**Records provided**.
▽

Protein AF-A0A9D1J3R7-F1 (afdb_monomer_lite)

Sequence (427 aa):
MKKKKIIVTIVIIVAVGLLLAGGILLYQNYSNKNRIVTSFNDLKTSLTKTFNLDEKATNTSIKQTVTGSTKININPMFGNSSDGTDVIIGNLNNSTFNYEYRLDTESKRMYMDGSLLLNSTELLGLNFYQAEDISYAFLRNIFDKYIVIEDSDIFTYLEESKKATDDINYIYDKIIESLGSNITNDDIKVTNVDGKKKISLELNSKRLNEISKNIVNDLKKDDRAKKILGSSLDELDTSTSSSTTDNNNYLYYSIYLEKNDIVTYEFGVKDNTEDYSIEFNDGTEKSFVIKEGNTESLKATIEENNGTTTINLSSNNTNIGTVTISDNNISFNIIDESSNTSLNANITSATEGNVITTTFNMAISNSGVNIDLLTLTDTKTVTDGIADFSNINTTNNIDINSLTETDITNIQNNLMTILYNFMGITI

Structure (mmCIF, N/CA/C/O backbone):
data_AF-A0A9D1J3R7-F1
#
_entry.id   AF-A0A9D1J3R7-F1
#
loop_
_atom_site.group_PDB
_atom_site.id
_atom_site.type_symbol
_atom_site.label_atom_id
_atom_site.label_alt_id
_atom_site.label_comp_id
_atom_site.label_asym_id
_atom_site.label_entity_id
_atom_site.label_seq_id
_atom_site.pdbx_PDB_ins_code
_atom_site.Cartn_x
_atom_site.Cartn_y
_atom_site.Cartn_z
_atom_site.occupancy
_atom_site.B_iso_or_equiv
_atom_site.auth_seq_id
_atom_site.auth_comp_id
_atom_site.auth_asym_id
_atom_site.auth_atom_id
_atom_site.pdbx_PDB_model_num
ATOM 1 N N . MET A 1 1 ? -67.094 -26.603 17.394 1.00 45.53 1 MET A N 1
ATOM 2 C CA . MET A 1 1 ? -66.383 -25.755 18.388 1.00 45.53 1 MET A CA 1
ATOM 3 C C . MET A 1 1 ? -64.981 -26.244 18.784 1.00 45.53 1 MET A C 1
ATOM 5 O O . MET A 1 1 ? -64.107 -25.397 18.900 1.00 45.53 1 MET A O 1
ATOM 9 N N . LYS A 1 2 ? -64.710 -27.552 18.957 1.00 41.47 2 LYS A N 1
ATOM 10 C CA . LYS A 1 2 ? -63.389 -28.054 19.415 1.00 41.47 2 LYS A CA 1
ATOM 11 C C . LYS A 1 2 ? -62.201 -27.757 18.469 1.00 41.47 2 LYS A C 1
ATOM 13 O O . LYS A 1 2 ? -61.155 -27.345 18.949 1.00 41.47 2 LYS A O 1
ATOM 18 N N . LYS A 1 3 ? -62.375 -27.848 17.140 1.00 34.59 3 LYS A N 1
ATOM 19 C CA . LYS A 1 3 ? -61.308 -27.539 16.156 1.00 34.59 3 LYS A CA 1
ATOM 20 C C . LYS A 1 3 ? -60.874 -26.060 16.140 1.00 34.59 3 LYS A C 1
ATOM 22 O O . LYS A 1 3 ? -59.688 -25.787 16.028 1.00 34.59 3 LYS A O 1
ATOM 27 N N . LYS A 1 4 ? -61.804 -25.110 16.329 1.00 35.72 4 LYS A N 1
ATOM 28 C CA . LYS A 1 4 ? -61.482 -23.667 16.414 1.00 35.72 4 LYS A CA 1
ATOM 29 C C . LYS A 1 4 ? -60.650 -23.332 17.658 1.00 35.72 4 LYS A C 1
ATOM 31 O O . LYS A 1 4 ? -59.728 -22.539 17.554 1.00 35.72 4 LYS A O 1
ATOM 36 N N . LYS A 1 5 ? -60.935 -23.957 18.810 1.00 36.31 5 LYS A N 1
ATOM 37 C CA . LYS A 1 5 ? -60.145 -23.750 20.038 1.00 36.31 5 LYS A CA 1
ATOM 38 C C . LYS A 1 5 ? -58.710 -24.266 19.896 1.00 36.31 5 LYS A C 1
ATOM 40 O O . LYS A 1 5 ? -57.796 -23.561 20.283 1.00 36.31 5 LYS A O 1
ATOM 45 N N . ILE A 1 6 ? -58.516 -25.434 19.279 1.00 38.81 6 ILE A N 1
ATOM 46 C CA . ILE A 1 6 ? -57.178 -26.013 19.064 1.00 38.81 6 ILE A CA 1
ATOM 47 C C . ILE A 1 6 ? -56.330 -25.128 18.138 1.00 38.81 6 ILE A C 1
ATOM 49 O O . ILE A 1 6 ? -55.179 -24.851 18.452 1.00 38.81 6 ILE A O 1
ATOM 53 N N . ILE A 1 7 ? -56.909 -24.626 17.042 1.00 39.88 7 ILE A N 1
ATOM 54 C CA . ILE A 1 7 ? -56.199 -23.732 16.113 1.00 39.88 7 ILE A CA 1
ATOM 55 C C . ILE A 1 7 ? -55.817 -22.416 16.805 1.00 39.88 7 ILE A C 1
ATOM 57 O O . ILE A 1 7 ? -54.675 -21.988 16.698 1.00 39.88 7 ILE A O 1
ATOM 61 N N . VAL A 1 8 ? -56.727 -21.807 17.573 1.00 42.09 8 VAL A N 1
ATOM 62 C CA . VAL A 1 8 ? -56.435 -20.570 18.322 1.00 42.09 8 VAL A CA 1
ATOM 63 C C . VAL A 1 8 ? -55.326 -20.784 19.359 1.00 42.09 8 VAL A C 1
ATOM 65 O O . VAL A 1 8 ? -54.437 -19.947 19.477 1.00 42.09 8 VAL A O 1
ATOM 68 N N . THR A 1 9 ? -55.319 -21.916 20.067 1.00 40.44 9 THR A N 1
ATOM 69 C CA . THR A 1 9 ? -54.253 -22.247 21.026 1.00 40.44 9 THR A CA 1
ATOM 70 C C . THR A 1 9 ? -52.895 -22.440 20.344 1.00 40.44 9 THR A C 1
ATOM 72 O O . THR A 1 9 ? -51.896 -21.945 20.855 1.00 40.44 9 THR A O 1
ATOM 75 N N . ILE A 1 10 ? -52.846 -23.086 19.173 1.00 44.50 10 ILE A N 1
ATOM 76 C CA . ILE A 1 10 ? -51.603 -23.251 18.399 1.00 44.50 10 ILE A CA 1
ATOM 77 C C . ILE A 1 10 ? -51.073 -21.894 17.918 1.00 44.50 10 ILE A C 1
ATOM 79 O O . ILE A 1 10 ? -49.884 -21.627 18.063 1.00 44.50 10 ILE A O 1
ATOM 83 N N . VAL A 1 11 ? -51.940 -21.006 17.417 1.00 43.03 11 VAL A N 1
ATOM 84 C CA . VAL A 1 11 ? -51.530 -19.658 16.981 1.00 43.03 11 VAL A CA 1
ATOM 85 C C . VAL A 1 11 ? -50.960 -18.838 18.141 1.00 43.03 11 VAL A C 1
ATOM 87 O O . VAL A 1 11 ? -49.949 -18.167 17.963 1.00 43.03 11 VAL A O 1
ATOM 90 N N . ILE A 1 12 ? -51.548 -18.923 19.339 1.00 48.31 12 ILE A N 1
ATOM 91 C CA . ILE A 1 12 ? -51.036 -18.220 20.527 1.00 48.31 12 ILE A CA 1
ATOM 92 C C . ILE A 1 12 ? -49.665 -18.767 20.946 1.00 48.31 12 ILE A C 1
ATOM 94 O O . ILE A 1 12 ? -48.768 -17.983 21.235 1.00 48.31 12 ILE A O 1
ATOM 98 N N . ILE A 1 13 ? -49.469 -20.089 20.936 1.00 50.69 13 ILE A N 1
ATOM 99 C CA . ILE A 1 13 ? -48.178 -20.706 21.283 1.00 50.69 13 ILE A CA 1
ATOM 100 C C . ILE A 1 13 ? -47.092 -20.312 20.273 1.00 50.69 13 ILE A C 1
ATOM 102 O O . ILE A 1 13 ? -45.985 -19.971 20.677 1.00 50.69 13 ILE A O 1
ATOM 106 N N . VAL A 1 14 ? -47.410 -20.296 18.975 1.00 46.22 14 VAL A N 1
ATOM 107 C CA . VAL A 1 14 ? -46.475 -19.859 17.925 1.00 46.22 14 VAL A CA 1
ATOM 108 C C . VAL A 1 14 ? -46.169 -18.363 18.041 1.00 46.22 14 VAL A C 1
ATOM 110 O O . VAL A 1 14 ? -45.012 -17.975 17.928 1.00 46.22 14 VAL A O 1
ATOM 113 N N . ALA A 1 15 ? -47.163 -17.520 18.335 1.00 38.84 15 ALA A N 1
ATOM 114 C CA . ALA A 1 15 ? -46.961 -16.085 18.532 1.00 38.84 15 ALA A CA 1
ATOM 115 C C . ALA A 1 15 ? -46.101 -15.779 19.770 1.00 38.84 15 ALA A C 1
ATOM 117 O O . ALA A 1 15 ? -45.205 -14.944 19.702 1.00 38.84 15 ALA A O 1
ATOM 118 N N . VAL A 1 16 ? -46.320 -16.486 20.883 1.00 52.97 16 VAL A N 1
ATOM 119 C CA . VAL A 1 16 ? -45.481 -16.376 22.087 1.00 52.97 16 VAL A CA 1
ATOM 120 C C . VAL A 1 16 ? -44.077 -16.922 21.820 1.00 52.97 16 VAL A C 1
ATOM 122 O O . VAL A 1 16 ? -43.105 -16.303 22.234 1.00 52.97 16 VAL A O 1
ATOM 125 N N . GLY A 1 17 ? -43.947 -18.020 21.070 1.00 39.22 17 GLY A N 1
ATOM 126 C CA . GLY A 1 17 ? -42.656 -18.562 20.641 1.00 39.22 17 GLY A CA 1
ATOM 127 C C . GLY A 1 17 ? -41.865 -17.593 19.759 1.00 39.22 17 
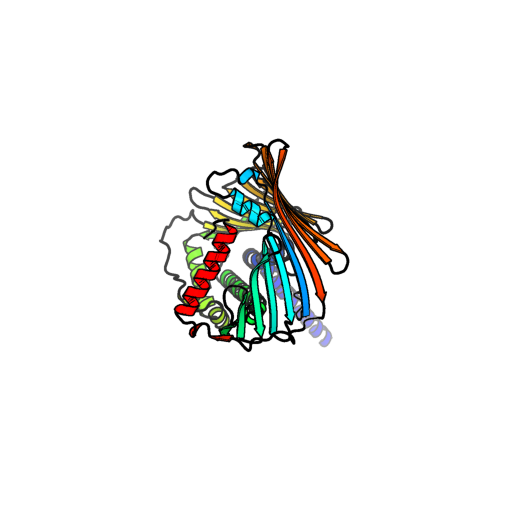GLY A C 1
ATOM 128 O O . GLY A 1 17 ? -40.674 -17.417 19.979 1.00 39.22 17 GLY A O 1
ATOM 129 N N . LEU A 1 18 ? -42.524 -16.905 18.822 1.00 43.16 18 LEU A N 1
ATOM 130 C CA . LEU A 1 18 ? -41.912 -15.877 17.973 1.00 43.16 18 LEU A CA 1
ATOM 131 C C . LEU A 1 18 ? -41.583 -14.592 18.742 1.00 43.16 18 LEU A C 1
ATOM 133 O O . LEU A 1 18 ? -40.563 -13.976 18.465 1.00 43.16 18 LEU A O 1
ATOM 137 N N . LEU A 1 19 ? -42.396 -14.199 19.727 1.00 43.91 19 LEU A N 1
ATOM 138 C CA . LEU A 1 19 ? -42.097 -13.065 20.608 1.00 43.91 19 LEU A CA 1
ATOM 139 C C . LEU A 1 19 ? -40.945 -13.369 21.569 1.00 43.91 19 LEU A C 1
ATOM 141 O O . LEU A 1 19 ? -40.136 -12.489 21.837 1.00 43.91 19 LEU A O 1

△

**Work to be completed**. Copy out precisely the lines from the line with "ATOM 85 C C" to the line with "ATOM 118 N N" in the material above, including those two lines and omitting all the rest.

**Solution for this exercise**.
ATOM 85 C C . VAL A 1 11 ? -50.960 -18.838 18.141 1.00 43.03 11 VAL A C 1
ATOM 87 O O . VAL A 1 11 ? -49.949 -18.167 17.963 1.00 43.03 11 VAL A O 1
ATOM 90 N N . ILE A 1 12 ? -51.548 -18.923 19.339 1.00 48.31 12 ILE A N 1
ATOM 91 C CA . ILE A 1 12 ? -51.036 -18.220 20.527 1.00 48.31 12 ILE A CA 1
ATOM 92 C C . ILE A 1 12 ? -49.665 -18.767 20.946 1.00 48.31 12 ILE A C 1
ATOM 94 O O . ILE A 1 12 ? -48.768 -17.983 21.235 1.00 48.31 12 ILE A O 1
ATOM 98 N N . ILE A 1 13 ? -49.469 -20.089 20.936 1.00 50.69 13 ILE A N 1
ATOM 99 C CA . ILE A 1 13 ? -48.178 -20.706 21.283 1.00 50.69 13 ILE A CA 1
ATOM 100 C C . ILE A 1 13 ? -47.092 -20.312 20.273 1.00 50.69 13 ILE A C 1
ATOM 102 O O . ILE A 1 13 ? -45.985 -19.971 20.677 1.00 50.69 13 ILE A O 1
ATOM 106 N N . VAL A 1 14 ? -47.410 -20.296 18.975 1.00 46.22 14 VAL A N 1
ATOM 107 C CA . VAL A 1 14 ? -46.475 -19.859 17.925 1.00 46.22 14 VAL A CA 1
ATOM 108 C C . VAL A 1 14 ? -46.169 -18.363 18.041 1.00 46.22 14 VAL A C 1
ATOM 110 O O . VAL A 1 14 ? -45.012 -17.975 17.928 1.00 46.22 14 VAL A O 1
ATOM 113 N N . ALA A 1 15 ? -47.163 -17.520 18.335 1.00 38.84 15 ALA A N 1
ATOM 114 C CA . ALA A 1 15 ? -46.961 -16.085 18.532 1.00 38.84 15 ALA A CA 1
ATOM 115 C C . ALA A 1 15 ? -46.101 -15.779 19.770 1.00 38.84 15 ALA A C 1
ATOM 117 O O . ALA A 1 15 ? -45.205 -14.944 19.702 1.00 38.84 15 ALA A O 1
ATOM 118 N N . VAL A 1 16 ? -46.320 -16.486 20.883 1.00 52.97 16 VAL A N 1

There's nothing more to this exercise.